Records from a data collection:

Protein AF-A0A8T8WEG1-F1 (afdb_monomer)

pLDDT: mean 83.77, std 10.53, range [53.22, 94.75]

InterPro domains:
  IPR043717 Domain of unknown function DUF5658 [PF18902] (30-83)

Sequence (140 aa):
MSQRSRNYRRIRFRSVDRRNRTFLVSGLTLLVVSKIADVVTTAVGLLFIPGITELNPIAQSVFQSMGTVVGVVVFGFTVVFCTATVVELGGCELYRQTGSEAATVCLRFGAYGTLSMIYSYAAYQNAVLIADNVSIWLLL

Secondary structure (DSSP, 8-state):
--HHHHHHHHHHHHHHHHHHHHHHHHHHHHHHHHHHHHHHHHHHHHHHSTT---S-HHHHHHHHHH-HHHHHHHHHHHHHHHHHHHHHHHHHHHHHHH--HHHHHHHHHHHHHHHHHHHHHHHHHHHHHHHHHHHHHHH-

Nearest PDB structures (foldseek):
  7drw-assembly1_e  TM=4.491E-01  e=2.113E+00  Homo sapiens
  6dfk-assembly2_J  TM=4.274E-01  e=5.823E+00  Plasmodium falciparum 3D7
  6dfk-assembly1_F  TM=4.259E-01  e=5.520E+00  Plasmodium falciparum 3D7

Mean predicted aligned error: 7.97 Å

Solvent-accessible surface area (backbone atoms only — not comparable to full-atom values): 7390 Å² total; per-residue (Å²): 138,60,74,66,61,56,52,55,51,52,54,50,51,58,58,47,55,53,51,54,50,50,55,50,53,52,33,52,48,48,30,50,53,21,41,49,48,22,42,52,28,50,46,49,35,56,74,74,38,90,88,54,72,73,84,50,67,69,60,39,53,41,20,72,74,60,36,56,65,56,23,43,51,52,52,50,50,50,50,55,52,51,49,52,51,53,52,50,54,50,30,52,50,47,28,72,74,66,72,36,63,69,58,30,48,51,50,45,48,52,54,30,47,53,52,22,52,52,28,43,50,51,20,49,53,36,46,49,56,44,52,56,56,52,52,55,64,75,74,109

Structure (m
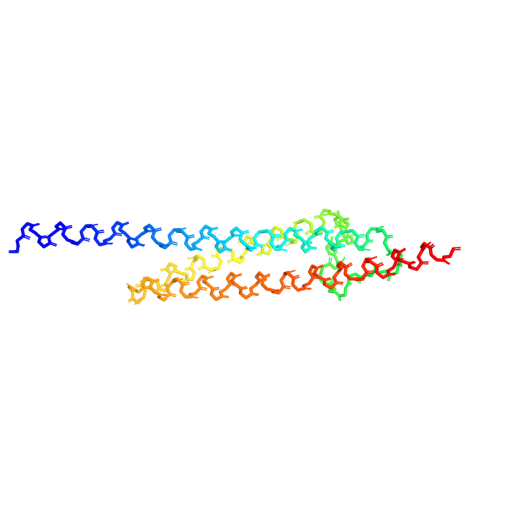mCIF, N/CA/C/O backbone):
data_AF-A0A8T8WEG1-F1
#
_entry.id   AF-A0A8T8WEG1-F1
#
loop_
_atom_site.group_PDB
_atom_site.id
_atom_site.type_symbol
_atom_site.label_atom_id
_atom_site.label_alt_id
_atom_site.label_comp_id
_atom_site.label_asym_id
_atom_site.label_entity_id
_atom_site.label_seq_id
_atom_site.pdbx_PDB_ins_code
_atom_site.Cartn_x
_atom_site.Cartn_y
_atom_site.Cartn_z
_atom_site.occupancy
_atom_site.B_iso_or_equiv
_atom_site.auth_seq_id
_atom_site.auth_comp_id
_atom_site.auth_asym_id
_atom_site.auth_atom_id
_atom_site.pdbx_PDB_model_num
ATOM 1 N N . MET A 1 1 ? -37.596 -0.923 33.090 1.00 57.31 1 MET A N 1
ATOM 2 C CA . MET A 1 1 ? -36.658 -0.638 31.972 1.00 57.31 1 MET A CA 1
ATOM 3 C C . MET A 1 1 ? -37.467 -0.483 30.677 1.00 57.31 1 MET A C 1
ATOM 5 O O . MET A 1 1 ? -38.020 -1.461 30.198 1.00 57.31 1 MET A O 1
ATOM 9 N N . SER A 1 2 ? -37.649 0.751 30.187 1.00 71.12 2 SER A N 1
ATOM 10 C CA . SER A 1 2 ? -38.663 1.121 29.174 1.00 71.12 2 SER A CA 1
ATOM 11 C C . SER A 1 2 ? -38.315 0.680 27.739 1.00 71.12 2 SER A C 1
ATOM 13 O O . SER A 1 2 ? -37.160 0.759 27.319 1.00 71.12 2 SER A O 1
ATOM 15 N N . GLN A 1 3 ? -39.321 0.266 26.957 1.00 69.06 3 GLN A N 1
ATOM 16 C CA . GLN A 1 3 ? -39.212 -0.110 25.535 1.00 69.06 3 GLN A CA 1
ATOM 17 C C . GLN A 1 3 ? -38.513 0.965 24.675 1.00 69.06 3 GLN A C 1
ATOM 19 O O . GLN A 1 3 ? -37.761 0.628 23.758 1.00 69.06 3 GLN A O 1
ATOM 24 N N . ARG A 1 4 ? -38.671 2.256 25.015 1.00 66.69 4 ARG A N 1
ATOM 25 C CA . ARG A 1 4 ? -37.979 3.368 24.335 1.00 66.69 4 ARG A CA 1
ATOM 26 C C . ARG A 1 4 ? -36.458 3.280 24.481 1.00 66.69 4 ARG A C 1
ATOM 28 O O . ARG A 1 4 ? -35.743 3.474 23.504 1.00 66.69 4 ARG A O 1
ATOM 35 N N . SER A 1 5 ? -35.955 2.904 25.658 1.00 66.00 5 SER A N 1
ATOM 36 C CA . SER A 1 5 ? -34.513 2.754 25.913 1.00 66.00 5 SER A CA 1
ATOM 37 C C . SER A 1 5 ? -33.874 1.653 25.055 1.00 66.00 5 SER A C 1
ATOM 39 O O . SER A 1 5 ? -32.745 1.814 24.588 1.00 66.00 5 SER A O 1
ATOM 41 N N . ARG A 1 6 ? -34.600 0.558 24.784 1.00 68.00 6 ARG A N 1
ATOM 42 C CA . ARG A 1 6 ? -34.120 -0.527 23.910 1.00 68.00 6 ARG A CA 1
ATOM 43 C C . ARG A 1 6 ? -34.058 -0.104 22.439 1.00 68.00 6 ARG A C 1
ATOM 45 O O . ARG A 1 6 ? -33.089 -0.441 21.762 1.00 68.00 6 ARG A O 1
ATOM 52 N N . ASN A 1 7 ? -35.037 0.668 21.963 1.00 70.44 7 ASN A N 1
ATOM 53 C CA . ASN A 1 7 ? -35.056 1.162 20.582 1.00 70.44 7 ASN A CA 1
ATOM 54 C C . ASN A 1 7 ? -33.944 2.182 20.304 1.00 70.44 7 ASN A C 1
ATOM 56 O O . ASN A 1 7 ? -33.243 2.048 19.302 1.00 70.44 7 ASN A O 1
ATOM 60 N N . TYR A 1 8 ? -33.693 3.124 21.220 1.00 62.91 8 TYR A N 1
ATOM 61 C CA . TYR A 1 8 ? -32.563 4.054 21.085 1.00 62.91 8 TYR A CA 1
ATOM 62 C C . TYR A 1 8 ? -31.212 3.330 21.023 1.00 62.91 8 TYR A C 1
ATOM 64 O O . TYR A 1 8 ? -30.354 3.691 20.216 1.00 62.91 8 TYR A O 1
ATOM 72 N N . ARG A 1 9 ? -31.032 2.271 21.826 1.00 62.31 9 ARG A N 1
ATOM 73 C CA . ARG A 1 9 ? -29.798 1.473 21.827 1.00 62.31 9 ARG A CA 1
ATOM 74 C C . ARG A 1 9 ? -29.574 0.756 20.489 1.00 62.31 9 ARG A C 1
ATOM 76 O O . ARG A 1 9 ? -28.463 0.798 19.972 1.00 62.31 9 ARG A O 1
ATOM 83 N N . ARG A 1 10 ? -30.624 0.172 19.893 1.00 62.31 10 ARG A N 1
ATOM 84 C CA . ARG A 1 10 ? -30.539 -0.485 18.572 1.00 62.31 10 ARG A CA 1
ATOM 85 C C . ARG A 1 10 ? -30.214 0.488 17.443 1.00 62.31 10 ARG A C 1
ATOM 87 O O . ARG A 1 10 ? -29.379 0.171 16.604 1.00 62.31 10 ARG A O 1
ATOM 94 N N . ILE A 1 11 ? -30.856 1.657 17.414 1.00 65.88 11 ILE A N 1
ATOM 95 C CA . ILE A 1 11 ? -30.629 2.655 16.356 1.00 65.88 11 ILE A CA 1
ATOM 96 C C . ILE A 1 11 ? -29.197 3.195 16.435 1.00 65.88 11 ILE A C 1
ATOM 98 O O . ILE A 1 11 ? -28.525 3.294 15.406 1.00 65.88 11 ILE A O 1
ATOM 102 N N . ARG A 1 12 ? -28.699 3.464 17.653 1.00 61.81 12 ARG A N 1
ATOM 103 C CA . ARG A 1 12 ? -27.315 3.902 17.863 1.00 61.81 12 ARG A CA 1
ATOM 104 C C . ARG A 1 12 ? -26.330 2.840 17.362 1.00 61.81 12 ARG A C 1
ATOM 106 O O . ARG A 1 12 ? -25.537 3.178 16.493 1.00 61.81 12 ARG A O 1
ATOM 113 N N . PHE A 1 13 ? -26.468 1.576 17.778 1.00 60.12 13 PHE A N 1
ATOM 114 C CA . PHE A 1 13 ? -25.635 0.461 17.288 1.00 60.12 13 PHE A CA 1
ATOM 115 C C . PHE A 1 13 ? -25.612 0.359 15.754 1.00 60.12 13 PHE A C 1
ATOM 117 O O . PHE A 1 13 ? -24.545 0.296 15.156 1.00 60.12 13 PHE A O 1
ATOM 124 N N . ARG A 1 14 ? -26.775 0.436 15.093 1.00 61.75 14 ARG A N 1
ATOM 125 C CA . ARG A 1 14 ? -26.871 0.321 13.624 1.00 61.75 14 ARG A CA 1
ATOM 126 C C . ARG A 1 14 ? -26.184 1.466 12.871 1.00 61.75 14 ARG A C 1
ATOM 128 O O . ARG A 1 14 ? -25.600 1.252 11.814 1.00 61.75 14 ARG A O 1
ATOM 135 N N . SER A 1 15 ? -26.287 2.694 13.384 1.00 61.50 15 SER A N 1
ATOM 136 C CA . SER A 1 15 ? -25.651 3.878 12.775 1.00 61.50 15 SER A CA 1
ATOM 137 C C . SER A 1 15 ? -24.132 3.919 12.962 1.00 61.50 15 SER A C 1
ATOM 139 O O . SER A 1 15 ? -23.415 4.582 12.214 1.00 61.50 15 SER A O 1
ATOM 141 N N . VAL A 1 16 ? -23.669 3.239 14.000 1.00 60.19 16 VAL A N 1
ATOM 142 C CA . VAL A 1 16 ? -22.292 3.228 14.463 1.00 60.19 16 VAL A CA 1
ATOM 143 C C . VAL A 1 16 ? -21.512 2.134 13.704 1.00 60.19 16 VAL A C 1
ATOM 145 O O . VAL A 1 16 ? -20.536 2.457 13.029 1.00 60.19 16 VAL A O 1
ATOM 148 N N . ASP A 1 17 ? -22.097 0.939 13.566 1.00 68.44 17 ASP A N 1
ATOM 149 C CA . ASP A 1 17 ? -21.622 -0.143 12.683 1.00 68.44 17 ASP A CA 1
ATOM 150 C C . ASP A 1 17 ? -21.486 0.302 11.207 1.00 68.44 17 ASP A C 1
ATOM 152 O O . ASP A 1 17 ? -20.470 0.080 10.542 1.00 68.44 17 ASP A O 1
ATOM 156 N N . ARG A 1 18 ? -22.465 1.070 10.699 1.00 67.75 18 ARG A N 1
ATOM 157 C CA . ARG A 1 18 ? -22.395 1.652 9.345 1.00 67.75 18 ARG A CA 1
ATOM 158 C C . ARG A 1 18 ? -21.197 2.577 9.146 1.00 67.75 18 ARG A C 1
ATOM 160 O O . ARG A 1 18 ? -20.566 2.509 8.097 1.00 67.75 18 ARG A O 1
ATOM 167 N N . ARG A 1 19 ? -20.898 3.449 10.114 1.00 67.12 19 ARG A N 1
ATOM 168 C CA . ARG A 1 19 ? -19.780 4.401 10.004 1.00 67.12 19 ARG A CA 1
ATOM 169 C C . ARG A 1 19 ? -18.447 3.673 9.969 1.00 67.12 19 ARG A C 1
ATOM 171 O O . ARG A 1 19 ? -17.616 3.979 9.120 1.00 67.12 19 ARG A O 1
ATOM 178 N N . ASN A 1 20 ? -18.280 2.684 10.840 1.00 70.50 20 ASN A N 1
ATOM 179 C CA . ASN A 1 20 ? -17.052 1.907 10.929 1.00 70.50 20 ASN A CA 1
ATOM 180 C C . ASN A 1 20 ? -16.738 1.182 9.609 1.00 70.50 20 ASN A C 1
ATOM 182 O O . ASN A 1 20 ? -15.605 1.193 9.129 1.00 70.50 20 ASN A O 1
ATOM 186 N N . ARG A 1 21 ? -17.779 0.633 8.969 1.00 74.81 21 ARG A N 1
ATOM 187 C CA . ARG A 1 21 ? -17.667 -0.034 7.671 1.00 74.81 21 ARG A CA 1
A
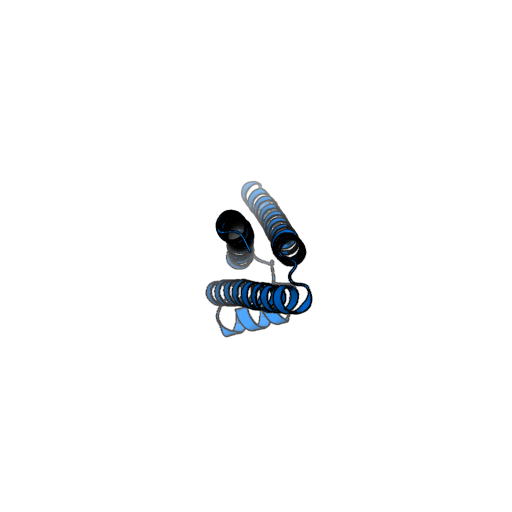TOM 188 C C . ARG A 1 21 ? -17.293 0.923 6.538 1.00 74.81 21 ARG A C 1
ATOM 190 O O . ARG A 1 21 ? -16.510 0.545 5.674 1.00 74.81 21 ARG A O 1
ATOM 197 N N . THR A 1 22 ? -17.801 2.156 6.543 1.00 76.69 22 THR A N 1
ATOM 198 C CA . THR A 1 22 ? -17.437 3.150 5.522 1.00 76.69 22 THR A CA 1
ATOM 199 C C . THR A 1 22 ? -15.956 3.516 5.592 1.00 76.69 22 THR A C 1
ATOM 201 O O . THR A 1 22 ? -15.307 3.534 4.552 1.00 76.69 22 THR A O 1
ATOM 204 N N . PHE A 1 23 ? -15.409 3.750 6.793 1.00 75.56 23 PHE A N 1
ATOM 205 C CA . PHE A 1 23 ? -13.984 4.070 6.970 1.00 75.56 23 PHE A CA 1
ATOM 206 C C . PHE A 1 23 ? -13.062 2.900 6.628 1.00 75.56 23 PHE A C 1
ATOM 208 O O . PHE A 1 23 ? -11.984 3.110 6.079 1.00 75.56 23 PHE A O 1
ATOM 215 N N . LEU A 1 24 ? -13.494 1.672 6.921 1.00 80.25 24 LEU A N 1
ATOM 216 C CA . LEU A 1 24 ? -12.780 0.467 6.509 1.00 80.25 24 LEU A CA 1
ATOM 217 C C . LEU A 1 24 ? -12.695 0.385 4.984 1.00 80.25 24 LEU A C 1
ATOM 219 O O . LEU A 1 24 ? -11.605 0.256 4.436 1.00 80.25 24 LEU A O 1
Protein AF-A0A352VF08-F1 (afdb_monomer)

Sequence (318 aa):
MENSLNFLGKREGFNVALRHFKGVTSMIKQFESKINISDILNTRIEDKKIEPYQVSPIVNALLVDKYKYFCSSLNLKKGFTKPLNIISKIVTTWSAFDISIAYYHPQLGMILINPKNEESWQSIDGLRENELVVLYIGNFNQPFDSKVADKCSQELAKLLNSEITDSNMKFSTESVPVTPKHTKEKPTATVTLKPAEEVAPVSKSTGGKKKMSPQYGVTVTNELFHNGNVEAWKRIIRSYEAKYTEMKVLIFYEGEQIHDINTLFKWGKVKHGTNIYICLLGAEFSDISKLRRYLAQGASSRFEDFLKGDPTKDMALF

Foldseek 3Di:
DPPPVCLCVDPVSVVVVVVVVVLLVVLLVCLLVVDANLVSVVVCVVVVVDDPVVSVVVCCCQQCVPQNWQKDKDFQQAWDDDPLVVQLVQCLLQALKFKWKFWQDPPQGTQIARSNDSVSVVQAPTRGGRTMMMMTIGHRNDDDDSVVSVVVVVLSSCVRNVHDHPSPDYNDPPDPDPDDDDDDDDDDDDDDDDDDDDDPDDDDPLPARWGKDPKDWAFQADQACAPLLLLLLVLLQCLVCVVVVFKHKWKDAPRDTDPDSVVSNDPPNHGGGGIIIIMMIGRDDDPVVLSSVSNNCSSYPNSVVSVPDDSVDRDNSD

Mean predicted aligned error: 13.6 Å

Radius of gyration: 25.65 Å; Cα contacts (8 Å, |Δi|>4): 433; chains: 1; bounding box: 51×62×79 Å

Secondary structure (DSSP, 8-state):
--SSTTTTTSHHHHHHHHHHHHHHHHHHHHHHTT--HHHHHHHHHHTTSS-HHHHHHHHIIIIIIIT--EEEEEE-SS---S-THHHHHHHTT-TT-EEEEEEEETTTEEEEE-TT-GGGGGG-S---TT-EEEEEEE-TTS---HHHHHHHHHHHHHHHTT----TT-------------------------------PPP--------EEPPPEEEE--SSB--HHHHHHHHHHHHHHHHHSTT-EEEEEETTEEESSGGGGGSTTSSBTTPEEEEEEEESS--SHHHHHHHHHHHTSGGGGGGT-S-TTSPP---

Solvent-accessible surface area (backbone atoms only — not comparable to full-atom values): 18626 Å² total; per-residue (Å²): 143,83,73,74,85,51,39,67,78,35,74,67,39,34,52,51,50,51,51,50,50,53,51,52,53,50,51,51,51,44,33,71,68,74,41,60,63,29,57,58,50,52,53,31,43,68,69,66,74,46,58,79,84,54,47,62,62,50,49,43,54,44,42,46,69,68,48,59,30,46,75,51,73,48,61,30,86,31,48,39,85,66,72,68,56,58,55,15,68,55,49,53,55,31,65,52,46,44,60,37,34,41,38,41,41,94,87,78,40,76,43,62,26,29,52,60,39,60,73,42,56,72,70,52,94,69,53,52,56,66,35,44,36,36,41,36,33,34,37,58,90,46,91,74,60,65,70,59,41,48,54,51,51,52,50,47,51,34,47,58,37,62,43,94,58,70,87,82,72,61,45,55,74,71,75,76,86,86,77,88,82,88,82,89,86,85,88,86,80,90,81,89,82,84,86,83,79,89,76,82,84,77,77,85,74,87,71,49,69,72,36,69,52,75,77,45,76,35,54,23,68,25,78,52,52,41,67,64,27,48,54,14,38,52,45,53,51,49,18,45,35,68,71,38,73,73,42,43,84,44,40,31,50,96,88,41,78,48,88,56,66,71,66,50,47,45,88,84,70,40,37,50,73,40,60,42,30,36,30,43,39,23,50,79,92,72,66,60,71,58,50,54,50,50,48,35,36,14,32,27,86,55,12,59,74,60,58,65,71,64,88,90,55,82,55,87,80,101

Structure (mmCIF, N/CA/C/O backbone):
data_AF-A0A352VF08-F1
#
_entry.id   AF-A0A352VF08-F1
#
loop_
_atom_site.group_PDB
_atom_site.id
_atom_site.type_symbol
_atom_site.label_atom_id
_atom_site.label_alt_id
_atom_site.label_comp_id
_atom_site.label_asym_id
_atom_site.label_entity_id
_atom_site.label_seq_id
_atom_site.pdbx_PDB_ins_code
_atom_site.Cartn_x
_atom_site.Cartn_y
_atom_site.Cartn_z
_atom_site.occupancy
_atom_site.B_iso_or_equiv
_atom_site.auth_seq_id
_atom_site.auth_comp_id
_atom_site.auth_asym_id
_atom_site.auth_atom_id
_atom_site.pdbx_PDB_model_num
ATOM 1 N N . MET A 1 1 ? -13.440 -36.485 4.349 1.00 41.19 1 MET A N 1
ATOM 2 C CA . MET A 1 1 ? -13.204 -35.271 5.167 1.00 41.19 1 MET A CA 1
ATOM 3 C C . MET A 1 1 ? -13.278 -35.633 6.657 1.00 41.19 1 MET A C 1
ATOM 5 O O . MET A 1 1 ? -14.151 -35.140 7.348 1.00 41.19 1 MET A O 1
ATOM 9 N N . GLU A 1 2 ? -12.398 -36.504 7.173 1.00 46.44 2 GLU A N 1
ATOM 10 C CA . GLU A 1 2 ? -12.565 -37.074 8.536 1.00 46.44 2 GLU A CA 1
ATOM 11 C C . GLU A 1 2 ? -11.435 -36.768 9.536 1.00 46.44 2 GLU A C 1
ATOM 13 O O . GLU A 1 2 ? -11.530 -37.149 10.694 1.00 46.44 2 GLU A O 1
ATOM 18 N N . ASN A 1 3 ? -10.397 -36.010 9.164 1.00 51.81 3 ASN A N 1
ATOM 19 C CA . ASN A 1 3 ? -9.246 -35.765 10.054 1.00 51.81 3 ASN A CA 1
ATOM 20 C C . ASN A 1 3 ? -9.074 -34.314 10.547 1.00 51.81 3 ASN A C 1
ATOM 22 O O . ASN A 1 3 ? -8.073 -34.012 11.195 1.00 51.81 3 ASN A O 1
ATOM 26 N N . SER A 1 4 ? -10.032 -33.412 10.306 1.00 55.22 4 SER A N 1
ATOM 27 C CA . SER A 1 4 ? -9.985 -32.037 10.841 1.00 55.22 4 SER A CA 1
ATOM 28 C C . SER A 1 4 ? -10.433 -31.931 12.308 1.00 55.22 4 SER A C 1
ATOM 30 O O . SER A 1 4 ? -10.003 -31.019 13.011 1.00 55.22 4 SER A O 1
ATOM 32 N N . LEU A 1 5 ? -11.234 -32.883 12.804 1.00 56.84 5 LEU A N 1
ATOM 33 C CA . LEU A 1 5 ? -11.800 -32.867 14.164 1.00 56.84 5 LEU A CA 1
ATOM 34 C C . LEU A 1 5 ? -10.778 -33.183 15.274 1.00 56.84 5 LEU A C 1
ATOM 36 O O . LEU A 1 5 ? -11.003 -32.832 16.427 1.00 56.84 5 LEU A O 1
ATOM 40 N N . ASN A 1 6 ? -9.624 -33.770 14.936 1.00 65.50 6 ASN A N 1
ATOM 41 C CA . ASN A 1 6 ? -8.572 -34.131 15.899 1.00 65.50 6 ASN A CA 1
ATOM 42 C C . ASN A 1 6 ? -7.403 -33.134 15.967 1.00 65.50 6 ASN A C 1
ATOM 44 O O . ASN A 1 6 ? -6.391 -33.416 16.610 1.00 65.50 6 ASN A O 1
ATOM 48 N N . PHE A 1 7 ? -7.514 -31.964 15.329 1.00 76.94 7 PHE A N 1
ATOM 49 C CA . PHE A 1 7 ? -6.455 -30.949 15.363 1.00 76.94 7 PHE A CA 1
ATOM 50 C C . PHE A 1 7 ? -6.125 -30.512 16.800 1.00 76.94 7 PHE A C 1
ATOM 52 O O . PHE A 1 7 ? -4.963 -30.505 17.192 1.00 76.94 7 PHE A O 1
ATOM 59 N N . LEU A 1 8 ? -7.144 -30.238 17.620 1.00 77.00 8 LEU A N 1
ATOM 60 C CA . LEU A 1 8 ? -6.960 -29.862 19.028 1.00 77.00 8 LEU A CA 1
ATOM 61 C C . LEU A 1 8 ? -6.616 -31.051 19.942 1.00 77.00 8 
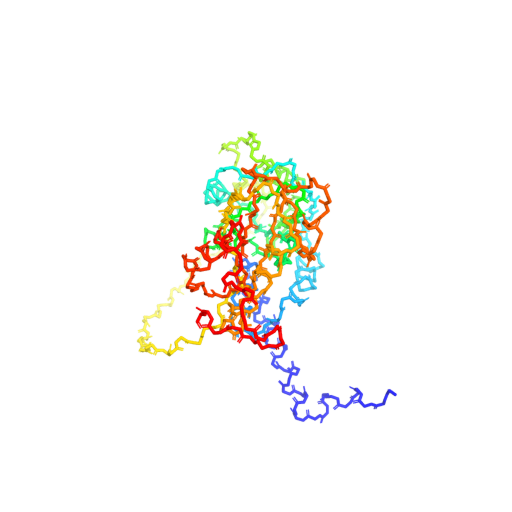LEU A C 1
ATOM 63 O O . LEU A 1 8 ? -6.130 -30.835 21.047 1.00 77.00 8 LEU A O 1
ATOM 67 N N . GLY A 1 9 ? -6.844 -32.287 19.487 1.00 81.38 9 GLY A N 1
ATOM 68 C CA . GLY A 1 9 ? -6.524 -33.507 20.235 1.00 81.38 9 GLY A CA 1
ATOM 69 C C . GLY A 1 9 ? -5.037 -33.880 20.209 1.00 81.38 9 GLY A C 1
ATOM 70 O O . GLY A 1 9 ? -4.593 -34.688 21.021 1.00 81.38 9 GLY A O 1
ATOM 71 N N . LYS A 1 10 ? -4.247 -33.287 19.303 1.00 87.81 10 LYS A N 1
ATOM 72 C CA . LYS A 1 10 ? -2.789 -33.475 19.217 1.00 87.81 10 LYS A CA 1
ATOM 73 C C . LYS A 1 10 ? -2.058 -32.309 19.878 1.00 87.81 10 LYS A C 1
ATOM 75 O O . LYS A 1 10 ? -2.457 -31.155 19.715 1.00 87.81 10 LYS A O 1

**About this task:**
Would you retype exactly the lines above, from the line with "ATOM 1 N N . MET A 1 1 ? -13.440" to the line with "ATOM 28 C C", with both end lines kept and nothing more?

**Written reply:**
ATOM 1 N N . MET A 1 1 ? -13.440 -36.485 4.349 1.00 41.19 1 MET A N 1
ATOM 2 C CA . MET A 1 1 ? -13.204 -35.271 5.167 1.00 41.19 1 MET A CA 1
ATOM 3 C C . MET A 1 1 ? -13.278 -35.633 6.657 1.00 41.19 1 MET A C 1
ATOM 5 O O . MET A 1 1 ? -14.151 -35.140 7.348 1.00 41.19 1 MET A O 1
ATOM 9 N N . GLU A 1 2 ? -12.398 -36.504 7.173 1.00 46.44 2 GLU A N 1
ATOM 10 C CA . GLU A 1 2 ? -12.565 -37.074 8.536 1.00 46.44 2 GLU A CA 1
ATOM 11 C C . GLU A 1 2 ? -11.435 -36.768 9.536 1.00 46.44 2 GLU A C 1
ATOM 13 O O . GLU A 1 2 ? -11.530 -37.149 10.694 1.00 46.44 2 GLU A O 1
ATOM 18 N N . ASN A 1 3 ? -10.397 -36.010 9.164 1.00 51.81 3 ASN A N 1
ATOM 19 C CA . ASN A 1 3 ? -9.246 -35.765 10.054 1.00 51.81 3 ASN A CA 1
ATOM 20 C C . ASN A 1 3 ? -9.074 -34.314 10.547 1.00 51.81 3 ASN A C 1
ATOM 22 O O . ASN A 1 3 ? -8.073 -34.012 11.195 1.00 51.81 3 ASN A O 1
ATOM 26 N N . SER A 1 4 ? -10.032 -33.412 10.306 1.00 55.22 4 SER A N 1
ATOM 27 C CA . SER A 1 4 ? -9.985 -32.037 10.841 1.00 55.22 4 SER A CA 1
ATOM 28 C C . SER A 1 4 ? -10.433 -31.931 12.308 1.00 55.22 4 SER A C 1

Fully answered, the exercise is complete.